From the entries below, return only the lines starting at the one that contains "ATOM 3 C C ." and ending at the one that contains "ATOM 47 C CA", exactly as they stand.

Data to process:
§ §
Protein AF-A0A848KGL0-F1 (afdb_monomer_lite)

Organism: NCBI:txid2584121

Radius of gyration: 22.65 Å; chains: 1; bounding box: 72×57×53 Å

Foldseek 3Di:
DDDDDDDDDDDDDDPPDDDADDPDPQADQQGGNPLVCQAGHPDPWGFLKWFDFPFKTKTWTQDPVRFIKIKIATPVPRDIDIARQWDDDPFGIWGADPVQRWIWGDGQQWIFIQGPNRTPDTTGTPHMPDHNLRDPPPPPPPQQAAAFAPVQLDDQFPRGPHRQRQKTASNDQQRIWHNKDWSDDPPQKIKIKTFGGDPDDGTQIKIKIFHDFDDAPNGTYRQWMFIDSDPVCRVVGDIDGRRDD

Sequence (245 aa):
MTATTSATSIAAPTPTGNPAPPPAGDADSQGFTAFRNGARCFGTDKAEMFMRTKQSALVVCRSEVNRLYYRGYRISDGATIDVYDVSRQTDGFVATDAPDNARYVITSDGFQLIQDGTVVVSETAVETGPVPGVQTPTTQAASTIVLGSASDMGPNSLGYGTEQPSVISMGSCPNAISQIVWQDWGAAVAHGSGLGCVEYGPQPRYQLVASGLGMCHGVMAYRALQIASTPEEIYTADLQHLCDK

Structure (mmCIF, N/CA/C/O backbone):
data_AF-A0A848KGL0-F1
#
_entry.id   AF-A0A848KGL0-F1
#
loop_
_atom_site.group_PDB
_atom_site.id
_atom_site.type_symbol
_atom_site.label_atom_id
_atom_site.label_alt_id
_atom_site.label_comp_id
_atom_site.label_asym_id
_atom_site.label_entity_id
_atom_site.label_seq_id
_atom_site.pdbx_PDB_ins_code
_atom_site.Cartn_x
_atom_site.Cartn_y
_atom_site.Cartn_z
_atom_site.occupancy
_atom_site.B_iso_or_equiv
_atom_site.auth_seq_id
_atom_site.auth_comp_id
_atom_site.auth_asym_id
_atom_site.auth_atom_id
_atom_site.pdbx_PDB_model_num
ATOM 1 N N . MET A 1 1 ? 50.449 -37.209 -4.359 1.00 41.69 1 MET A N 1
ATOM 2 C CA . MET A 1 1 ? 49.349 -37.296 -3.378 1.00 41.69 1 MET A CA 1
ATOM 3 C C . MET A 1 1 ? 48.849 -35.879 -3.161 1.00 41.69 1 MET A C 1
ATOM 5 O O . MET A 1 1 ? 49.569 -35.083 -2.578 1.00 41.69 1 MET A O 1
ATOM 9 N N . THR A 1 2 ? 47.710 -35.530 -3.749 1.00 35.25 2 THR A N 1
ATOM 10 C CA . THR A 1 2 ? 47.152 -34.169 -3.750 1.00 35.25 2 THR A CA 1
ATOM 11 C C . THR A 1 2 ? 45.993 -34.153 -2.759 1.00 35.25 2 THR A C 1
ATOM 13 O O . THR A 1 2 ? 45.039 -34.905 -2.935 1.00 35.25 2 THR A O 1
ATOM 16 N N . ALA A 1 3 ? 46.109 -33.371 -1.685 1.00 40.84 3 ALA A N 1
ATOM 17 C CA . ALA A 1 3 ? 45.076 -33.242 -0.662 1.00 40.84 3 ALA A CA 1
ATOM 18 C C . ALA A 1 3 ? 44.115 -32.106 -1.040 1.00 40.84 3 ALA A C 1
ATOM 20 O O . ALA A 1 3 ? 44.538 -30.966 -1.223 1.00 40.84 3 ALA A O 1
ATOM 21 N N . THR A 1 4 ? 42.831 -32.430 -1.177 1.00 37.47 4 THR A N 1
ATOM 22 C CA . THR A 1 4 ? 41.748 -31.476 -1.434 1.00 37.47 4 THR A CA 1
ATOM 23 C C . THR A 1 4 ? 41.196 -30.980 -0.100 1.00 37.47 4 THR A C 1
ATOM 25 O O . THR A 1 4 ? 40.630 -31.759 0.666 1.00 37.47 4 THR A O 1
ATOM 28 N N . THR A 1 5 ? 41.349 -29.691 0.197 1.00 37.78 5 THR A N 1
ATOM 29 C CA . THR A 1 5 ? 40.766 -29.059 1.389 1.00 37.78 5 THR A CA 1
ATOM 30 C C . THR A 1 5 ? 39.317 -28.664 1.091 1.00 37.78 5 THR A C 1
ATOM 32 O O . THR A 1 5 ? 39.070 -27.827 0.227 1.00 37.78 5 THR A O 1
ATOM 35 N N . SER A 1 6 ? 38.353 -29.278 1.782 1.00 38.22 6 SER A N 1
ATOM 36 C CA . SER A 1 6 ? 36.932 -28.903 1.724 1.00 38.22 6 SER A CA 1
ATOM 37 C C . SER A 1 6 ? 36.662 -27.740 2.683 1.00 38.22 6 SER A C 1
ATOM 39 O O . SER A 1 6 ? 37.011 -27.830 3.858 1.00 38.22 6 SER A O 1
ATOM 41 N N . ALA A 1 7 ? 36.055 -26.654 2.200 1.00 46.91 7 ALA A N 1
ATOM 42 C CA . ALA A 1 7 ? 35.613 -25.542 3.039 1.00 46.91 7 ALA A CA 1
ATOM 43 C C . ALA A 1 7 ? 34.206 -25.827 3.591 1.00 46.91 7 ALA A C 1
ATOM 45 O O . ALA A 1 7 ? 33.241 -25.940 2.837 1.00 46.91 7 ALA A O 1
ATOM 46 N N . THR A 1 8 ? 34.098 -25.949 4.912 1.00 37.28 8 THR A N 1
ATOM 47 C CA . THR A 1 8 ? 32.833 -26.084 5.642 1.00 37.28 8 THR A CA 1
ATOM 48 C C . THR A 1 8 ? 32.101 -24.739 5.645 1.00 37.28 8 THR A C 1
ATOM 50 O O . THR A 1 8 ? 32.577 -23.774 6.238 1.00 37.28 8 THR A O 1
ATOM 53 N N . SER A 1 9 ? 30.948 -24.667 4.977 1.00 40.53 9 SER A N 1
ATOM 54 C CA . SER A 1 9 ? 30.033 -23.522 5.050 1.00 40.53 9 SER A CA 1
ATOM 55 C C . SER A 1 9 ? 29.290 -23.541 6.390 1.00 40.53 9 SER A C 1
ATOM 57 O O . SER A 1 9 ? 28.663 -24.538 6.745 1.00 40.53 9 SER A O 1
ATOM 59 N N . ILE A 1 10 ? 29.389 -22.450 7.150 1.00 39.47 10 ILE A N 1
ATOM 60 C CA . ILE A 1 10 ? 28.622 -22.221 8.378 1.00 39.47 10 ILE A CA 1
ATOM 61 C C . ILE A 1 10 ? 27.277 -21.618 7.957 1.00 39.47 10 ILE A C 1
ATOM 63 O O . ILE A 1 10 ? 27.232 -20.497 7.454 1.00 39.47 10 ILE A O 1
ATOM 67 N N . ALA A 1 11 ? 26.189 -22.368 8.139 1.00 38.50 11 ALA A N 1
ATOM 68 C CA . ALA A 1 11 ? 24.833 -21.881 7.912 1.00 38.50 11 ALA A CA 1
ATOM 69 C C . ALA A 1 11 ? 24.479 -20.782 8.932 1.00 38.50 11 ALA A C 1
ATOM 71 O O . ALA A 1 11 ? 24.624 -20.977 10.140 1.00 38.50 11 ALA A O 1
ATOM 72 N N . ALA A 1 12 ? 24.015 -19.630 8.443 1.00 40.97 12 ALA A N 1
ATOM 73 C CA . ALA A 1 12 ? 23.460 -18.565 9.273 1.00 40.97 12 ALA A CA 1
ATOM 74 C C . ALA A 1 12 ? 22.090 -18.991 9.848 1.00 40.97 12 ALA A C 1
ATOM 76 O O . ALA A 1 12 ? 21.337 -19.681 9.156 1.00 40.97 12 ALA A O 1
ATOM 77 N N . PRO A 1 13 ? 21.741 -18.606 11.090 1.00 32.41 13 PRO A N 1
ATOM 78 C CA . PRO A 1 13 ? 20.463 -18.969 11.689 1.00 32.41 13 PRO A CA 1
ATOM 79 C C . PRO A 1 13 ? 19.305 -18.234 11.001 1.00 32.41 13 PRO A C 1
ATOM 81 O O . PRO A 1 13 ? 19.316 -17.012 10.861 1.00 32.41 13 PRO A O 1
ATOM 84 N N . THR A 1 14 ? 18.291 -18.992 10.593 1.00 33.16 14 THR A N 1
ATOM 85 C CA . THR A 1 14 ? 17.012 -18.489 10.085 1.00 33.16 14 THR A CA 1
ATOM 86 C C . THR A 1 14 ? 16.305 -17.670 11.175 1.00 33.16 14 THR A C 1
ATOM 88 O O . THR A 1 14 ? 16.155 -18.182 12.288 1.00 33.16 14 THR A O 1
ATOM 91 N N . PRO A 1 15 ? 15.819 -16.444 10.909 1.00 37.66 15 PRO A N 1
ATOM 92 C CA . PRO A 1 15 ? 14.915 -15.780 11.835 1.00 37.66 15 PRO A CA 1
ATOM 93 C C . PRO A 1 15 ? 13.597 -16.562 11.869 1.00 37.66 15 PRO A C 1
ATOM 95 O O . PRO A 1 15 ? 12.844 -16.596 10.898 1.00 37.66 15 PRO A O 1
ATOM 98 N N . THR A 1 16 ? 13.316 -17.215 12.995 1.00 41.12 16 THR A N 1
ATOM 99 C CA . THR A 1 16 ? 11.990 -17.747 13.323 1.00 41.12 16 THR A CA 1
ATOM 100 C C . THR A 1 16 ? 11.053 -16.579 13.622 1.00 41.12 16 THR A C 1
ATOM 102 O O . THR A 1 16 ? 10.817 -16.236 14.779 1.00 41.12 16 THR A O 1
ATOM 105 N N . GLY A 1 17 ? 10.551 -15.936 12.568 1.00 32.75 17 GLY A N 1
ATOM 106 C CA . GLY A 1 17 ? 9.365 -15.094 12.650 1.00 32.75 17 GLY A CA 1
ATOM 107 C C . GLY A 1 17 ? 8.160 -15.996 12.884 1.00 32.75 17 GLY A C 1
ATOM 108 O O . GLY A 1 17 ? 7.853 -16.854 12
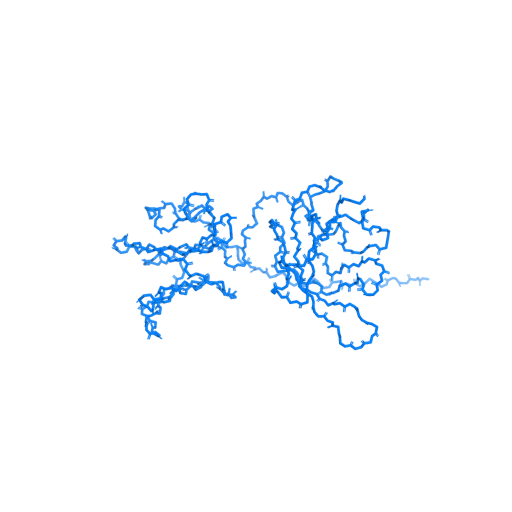.059 1.00 32.75 17 GLY A O 1
ATOM 109 N N . ASN A 1 18 ? 7.525 -15.853 14.043 1.00 37.06 18 ASN A N 1
ATOM 110 C CA . ASN A 1 18 ? 6.286 -16.549 14.370 1.00 37.06 18 ASN A CA 1
ATOM 111 C C . ASN A 1 18 ? 5.244 -16.253 13.263 1.00 37.06 18 ASN A C 1
ATOM 113 O O . ASN A 1 18 ? 5.133 -15.088 12.870 1.00 37.06 18 ASN A O 1
ATOM 117 N N . PRO A 1 19 ? 4.493 -17.240 12.740 1.00 35.12 19 PRO A N 1
ATOM 118 C CA . PRO A 1 19 ? 3.433 -16.964 11.777 1.00 35.12 19 PRO A CA 1
ATOM 119 C C . PRO A 1 19 ? 2.426 -15.988 12.392 1.00 35.12 19 PRO A C 1
ATOM 121 O O . PRO A 1 19 ? 1.999 -16.184 13.533 1.00 35.12 19 PRO A O 1
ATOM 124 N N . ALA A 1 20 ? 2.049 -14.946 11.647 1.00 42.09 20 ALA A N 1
§ §
Written response:
ATOM 3 C C . MET A 1 1 ? 48.849 -35.879 -3.161 1.00 41.69 1 MET A C 1
ATOM 5 O O . MET A 1 1 ? 49.569 -35.083 -2.578 1.00 41.69 1 MET A O 1
ATOM 9 N N . THR A 1 2 ? 47.710 -35.530 -3.749 1.00 35.25 2 THR A N 1
ATOM 10 C CA . THR A 1 2 ? 47.152 -34.169 -3.750 1.00 35.25 2 THR A CA 1
ATOM 11 C C . THR A 1 2 ? 45.993 -34.153 -2.759 1.00 35.25 2 THR A C 1
ATOM 13 O O . THR A 1 2 ? 45.039 -34.905 -2.935 1.00 35.25 2 THR A O 1
ATOM 16 N N . ALA A 1 3 ? 46.109 -33.371 -1.685 1.00 40.84 3 ALA A N 1
ATOM 17 C CA . ALA A 1 3 ? 45.076 -33.242 -0.662 1.00 40.84 3 ALA A CA 1
ATOM 18 C C . ALA A 1 3 ? 44.115 -32.106 -1.040 1.00 40.84 3 ALA A C 1
ATOM 20 O O . ALA A 1 3 ? 44.538 -30.966 -1.223 1.00 40.84 3 ALA A O 1
ATOM 21 N N . THR A 1 4 ? 42.831 -32.430 -1.177 1.00 37.47 4 THR A N 1
ATOM 22 C CA . THR A 1 4 ? 41.748 -31.476 -1.434 1.00 37.47 4 THR A CA 1
ATOM 23 C C . THR A 1 4 ? 41.196 -30.980 -0.100 1.00 37.47 4 THR A C 1
ATOM 25 O O . THR A 1 4 ? 40.630 -31.759 0.666 1.00 37.47 4 THR A O 1
ATOM 28 N N . THR A 1 5 ? 41.349 -29.691 0.197 1.00 37.78 5 THR A N 1
ATOM 29 C CA . THR A 1 5 ? 40.766 -29.059 1.389 1.00 37.78 5 THR A CA 1
ATOM 30 C C . THR A 1 5 ? 39.317 -28.664 1.091 1.00 37.78 5 THR A C 1
ATOM 32 O O . THR A 1 5 ? 39.070 -27.827 0.227 1.00 37.78 5 THR A O 1
ATOM 35 N N . SER A 1 6 ? 38.353 -29.278 1.782 1.00 38.22 6 SER A N 1
ATOM 36 C CA . SER A 1 6 ? 36.932 -28.903 1.724 1.00 38.22 6 SER A CA 1
ATOM 37 C C . SER A 1 6 ? 36.662 -27.740 2.683 1.00 38.22 6 SER A C 1
ATOM 39 O O . SER A 1 6 ? 37.011 -27.830 3.858 1.00 38.22 6 SER A O 1
ATOM 41 N N . ALA A 1 7 ? 36.055 -26.654 2.200 1.00 46.91 7 ALA A N 1
ATOM 42 C CA . ALA A 1 7 ? 35.613 -25.542 3.039 1.00 46.91 7 ALA A CA 1
ATOM 43 C C . ALA A 1 7 ? 34.206 -25.827 3.591 1.00 46.91 7 ALA A C 1
ATOM 45 O O . ALA A 1 7 ? 33.241 -25.940 2.837 1.00 46.91 7 ALA A O 1
ATOM 46 N N . THR A 1 8 ? 34.098 -25.949 4.912 1.00 37.28 8 THR A N 1
ATOM 47 C CA . THR A 1 8 ? 32.833 -26.084 5.642 1.00 37.28 8 THR A CA 1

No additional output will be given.